Work through the listing below and give again exactly the lines from the one with "ATOM 106 N N" to the one with "ATOM 115 C C", both ends included. All other lines and all pictures stay out.

• **Data for the task**
================================

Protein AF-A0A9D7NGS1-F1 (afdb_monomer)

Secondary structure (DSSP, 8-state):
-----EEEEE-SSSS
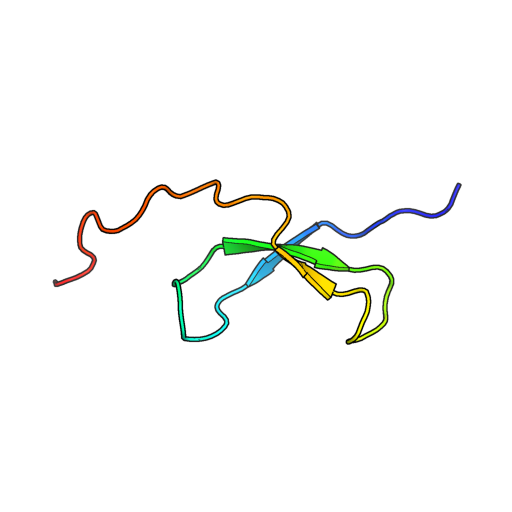EEEEE-SSSSTT-EE----S-S------

Mean predicted aligned error: 8.37 Å

Structure (mmCIF, N/CA/C/O backbone):
data_AF-A0A9D7NGS1-F1
#
_entry.id   AF-A0A9D7NGS1-F1
#
loop_
_atom_site.group_PDB
_atom_site.id
_atom_site.type_symbol
_atom_site.label_atom_id
_atom_site.label_alt_id
_atom_site.label_comp_id
_atom_site.label_asym_id
_atom_site.label_entity_id
_atom_site.label_seq_id
_atom_site.pdbx_PDB_ins_code
_atom_site.Cartn_x
_atom_site.Cartn_y
_atom_site.Cartn_z
_atom_site.occupancy
_atom_site.B_iso_or_equiv
_atom_site.auth_seq_id
_atom_site.auth_comp_id
_atom_site.auth_asym_id
_atom_site.auth_atom_id
_atom_site.pdbx_PDB_model_num
ATOM 1 N N . MET A 1 1 ? -7.599 14.765 12.189 1.00 60.19 1 MET A N 1
ATOM 2 C CA . MET A 1 1 ? -7.225 14.401 10.805 1.00 60.19 1 MET A CA 1
ATOM 3 C C . MET A 1 1 ? -6.954 12.908 10.799 1.00 60.19 1 MET A C 1
ATOM 5 O O . MET A 1 1 ? -6.143 12.475 11.606 1.00 60.19 1 MET A O 1
ATOM 9 N N . GLN A 1 2 ? -7.685 12.124 10.006 1.00 65.56 2 GLN A N 1
ATOM 10 C CA . GLN A 1 2 ? -7.357 10.706 9.821 1.00 65.56 2 GLN A CA 1
ATOM 11 C C . GLN A 1 2 ? -6.196 10.620 8.829 1.00 65.56 2 GLN A C 1
ATOM 13 O O . GLN A 1 2 ? -6.270 11.221 7.758 1.00 65.56 2 GLN A O 1
ATOM 18 N N . GLN A 1
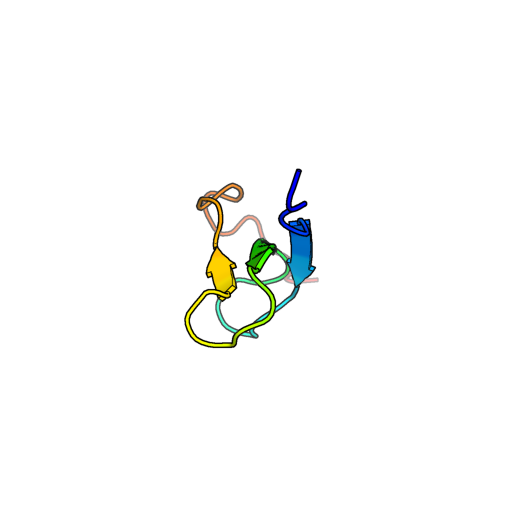 3 ? -5.122 9.938 9.219 1.00 73.25 3 GLN A N 1
ATOM 19 C CA . GLN A 1 3 ? -3.979 9.689 8.348 1.00 73.25 3 GLN A CA 1
ATOM 20 C C . GLN A 1 3 ? -4.256 8.423 7.544 1.00 73.25 3 GLN A C 1
ATOM 22 O O . GLN A 1 3 ? -4.625 7.405 8.123 1.00 73.25 3 GLN A O 1
ATOM 27 N N . TYR A 1 4 ? -4.062 8.479 6.229 1.00 75.25 4 TYR A N 1
ATOM 28 C CA . TYR A 1 
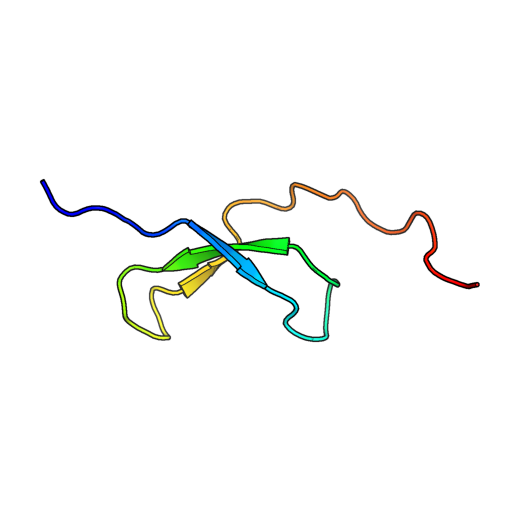4 ? -4.081 7.283 5.394 1.00 75.25 4 TYR A CA 1
ATOM 29 C C . TYR A 1 4 ? -2.649 6.760 5.254 1.00 75.25 4 TYR A C 1
ATOM 31 O O . TYR A 1 4 ? -1.832 7.459 4.648 1.00 75.25 4 TYR A O 1
ATOM 39 N N . PRO A 1 5 ? -2.308 5.590 5.823 1.00 82.00 5 PRO A N 1
ATOM 40 C CA . PRO A 1 5 ? -0.980 5.018 5.668 1.00 82.00 5 PRO A CA 1
ATOM 41 C C . PRO A 1 5 ? -0.694 4.670 4.205 1.00 82.00 5 PRO A C 1
ATOM 43 O O . PRO A 1 5 ? -1.524 4.071 3.516 1.00 82.00 5 PRO A O 1
ATOM 46 N N . PHE A 1 6 ? 0.515 5.026 3.777 1.00 87.81 6 PHE A N 1
ATOM 47 C CA . PHE A 1 6 ? 1.122 4.591 2.527 1.00 87.81 6 PHE A CA 1
ATOM 48 C C . PHE A 1 6 ? 2.288 3.658 2.846 1.00 87.81 6 PHE A C 1
ATOM 50 O O . PHE A 1 6 ? 3.060 3.940 3.765 1.00 87.81 6 PHE A O 1
ATOM 57 N N . PHE A 1 7 ? 2.417 2.555 2.116 1.00 87.81 7 PHE A N 1
ATOM 58 C CA . PHE A 1 7 ? 3.480 1.574 2.334 1.00 87.81 7 PHE A CA 1
ATOM 59 C C . PHE A 1 7 ? 3.833 0.831 1.047 1.00 87.81 7 PHE A C 1
ATOM 61 O O . PHE A 1 7 ? 3.028 0.756 0.122 1.00 87.81 7 PHE A O 1
ATOM 68 N N . LEU A 1 8 ? 5.049 0.284 1.
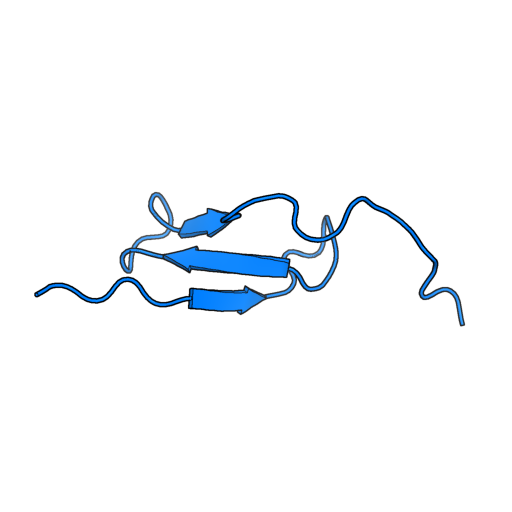005 1.00 87.94 8 LEU A N 1
ATOM 69 C CA . LEU A 1 8 ? 5.480 -0.603 -0.069 1.00 87.94 8 LEU A CA 1
ATOM 70 C C . LEU A 1 8 ? 5.096 -2.043 0.271 1.00 87.94 8 LEU A C 1
ATOM 72 O O . LEU A 1 8 ? 5.380 -2.506 1.377 1.00 87.94 8 LEU A O 1
ATOM 76 N N . ALA A 1 9 ? 4.467 -2.749 -0.663 1.00 86.75 9 ALA A N 1
ATOM 77 C CA . ALA A 1 9 ? 4.136 -4.162 -0.503 1.00 86.75 9 ALA A CA 1
ATOM 78 C C . ALA A 1 9 ? 4.221 -4.909 -1.832 1.00 86.75 9 ALA A C 1
ATOM 80 O O . ALA A 1 9 ? 3.979 -4.337 -2.892 1.00 86.75 9 ALA A O 1
ATOM 81 N N . ASN A 1 10 ? 4.557 -6.196 -1.740 1.00 84.56 10 ASN A N 1
ATOM 82 C CA . ASN A 1 10 ? 4.528 -7.133 -2.853 1.00 84.56 10 ASN A CA 1
ATOM 83 C C . ASN A 1 10 ? 3.327 -8.061 -2.679 1.00 84.56 10 ASN A C 1
ATOM 85 O O . ASN A 1 10 ? 3.259 -8.795 -1.692 1.00 84.56 10 ASN A O 1
ATOM 89 N N . ASP A 1 11 ? 2.387 -8.005 -3.617 1.00 80.94 11 ASP A N 1
ATOM 90 C CA . ASP A 1 11 ? 1.191 -8.853 -3.636 1.00 80.94 11 ASP A CA 1
ATOM 91 C C . ASP A 1 11 ? 1.397 -10.170 -4.407 1.00 80.94 11 ASP A C 1
ATOM 93 O O . ASP A 1 11 ? 0.500 -11.008 -4.469 1.00 80.94 11 ASP A O 1
ATOM 97 N N . GLY A 1 12 ? 2.587 -10.368 -4.978 1.00 81.25 12 GLY A N 1
ATOM 98 C CA . GLY A 1 12 ? 2.949 -11.512 -5.806 1.00 81.25 12 GLY A CA 1
ATOM 99 C C . GLY A 1 12 ? 2.479 -11.417 -7.259 1.00 81.25 12 GLY A C 1
ATOM 100 O O . GLY A 1 12 ? 2.835 -12.293 -8.044 1.00 81.25 12 GLY A O 1
ATOM 101 N N . ALA A 1 13 ? 1.717 -10.385 -7.635 1.00 80.44 13 ALA A N 1
ATOM 102 C CA . ALA A 1 13 ? 1.215 -10.194 -8.995 1.00 80.44 13 ALA A CA 1
ATOM 103 C C . ALA A 1 13 ? 2.058 -9.190 -9.788 1.00 80.44 13 ALA A C 1
ATOM 105 O O . ALA A 1 13 ? 2.343 -9.428 -10.961 1.00 80.44 13 ALA A O 1
ATOM 106 N N . VAL A 1 14 ? 2.466 -8.088 -9.152 1.00 71.56 14 VAL A N 1
ATOM 107 C CA . VAL A 1 14 ? 3.118 -6.952 -9.835 1.00 71.56 14 VAL A CA 1
ATOM 108 C C . VAL A 1 14 ? 4.491 -6.573 -9.269 1.00 71.56 14 VAL A C 1
ATOM 110 O O . VAL A 1 14 ? 5.167 -5.715 -9.820 1.00 71.56 14 VAL A O 1
ATOM 113 N N . GL
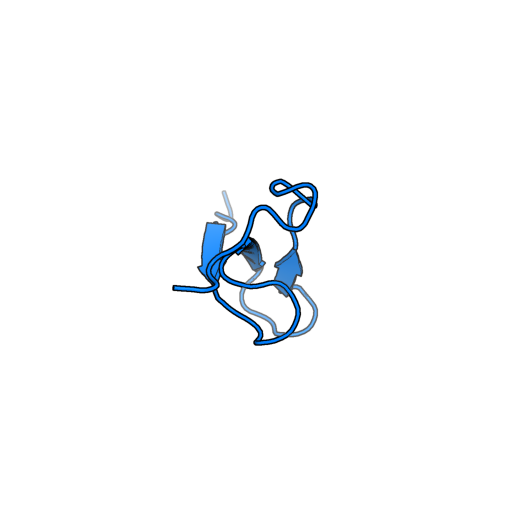Y A 1 15 ? 4.971 -7.267 -8.233 1.00 78.56 15 GLY A N 1
ATOM 114 C CA . GLY A 1 15 ? 6.216 -6.911 -7.546 1.00 78.56 15 GLY A CA 1
ATOM 115 C C . GLY A 1 15 ? 5.974 -5.920 -6.405 1.00 78.56 15 GLY A C 1
ATOM 116 O O . GLY A 1 15 ? 4.864 -5.822 -5.891 1.00 78.56 15 GLY A O 1
ATOM 117 N N . ILE A 1 16 ? 7.027 -5.247 -5.927 1.00 85.12 16 ILE A N 1
ATOM 118 C CA . ILE A 1 16 ? 6.904 -4.280 -4.823 1.00 85.12 16 ILE A CA 1
ATOM 119 C C . ILE A 1 16 ? 6.319 -2.969 -5.358 1.00 85.12 16 ILE A C 1
ATOM 121 O O . ILE A 1 16 ? 6.995 -2.249 -6.085 1.00 85.12 16 ILE A O 1
ATOM 125 N N . GLU A 1 17 ? 5.119 -2.621 -4.901 1.00 85.12 17 GLU A N 1
ATOM 126 C CA . GLU A 1 17 ? 4.373 -1.432 -5.327 1.00 85.12 17 GLU A CA 1
ATOM 127 C C . GLU A 1 17 ? 3.986 -0.517 -4.158 1.00 85.12 17 GLU A C 1
ATOM 129 O O . GLU A 1 17 ? 4.103 -0.903 -2.992 1.00 85.12 17 GLU A O 1
ATOM 134 N N . LEU A 1 18 ? 3.497 0.697 -4.457 1.00 87.88 18 LEU A N 1
ATOM 135 C CA . LEU A 1 18 ? 2.960 1.633 -3.461 1.00 87.88 18 LEU A CA 1
ATOM 136 C C . LEU A 1 18 ? 1.459 1.430 -3.216 1.00 87.88 18 LEU A C 1
ATOM 138 O O . LEU A 1 18 ? 0.614 1.651 -4.089 1.00 87.88 18 LEU A O 1
ATOM 142 N N . TRP A 1 19 ? 1.124 1.151 -1.962 1.00 88.62 19 TRP A N 1
ATOM 143 C CA . TRP A 1 19 ? -0.234 0.895 -1.500 1.00 88.62 19 TRP A CA 1
ATOM 144 C C . TRP A 1 19 ? -0.708 1.970 -0.534 1.00 88.62 19 TRP A C 1
ATOM 146 O O . TRP A 1 19 ? 0.080 2.569 0.202 1.00 88.62 19 TRP A O 1
ATOM 156 N N . LYS A 1 20 ? -2.024 2.178 -0.514 1.00 90.88 20 LYS A N 1
ATOM 15
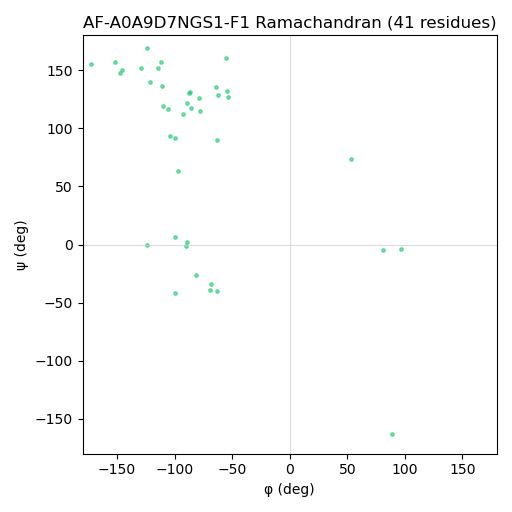7 C CA . LYS A 1 20 ? -2.732 2.964 0.495 1.00 90.88 20 LYS A CA 1
ATOM 158 C C . LYS A 1 20 ? -3.768 2.077 1.164 1.00 90.88 20 LYS A C 1
ATOM 160 O O . LYS A 1 20 ? -4.461 1.325 0.486 1.00 90.88 20 LYS A O 1
ATOM 165 N N . SER A 1 21 ? -3.908 2.208 2.477 1.00 91.31 21 SER A N 1
ATOM 166 C CA . SER A 1 21 ? -4.955 1.530 3.242 1.00 91.31 21 SER A CA 1
ATOM 167 C C . SER A 1 21 ? -5.704 2.514 4.131 1.00 91.31 21 SER A C 1
ATOM 169 O O . SER A 1 21 ? -5.155 3.534 4.546 1.00 91.31 21 SER A O 1
ATOM 171 N N . ASP A 1 22 ? -6.962 2.211 4.423 1.00 91.62 22 ASP A N 1
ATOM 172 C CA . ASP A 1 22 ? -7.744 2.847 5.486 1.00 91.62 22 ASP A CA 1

================================

• **Exercise result**
ATOM 106 N N . VAL A 1 14 ? 2.466 -8.088 -9.152 1.00 71.56 14 VAL A N 1
ATOM 107 C CA . VAL A 1 14 ? 3.118 -6.952 -9.835 1.00 71.56 14 VAL A CA 1
ATOM 108 C C . VAL A 1 14 ? 4.491 -6.573 -9.269 1.00 71.56 14 VAL A C 1
ATOM 110 O O . VAL A 1 14 ? 5.167 -5.715 -9.820 1.00 71.56 14 VAL A O 1
ATOM 113 N N . GL
Y A 1 15 ? 4.971 -7.267 -8.233 1.00 78.56 15 GLY A N 1
ATOM 114 C CA . GLY A 1 15 ? 6.216 -6.911 -7.546 1.00 78.56 15 GLY A CA 1
ATOM 115 C C . GLY A 1 15 ? 5.974 -5.920 -6.405 1.00 78.56 15 GLY A C 1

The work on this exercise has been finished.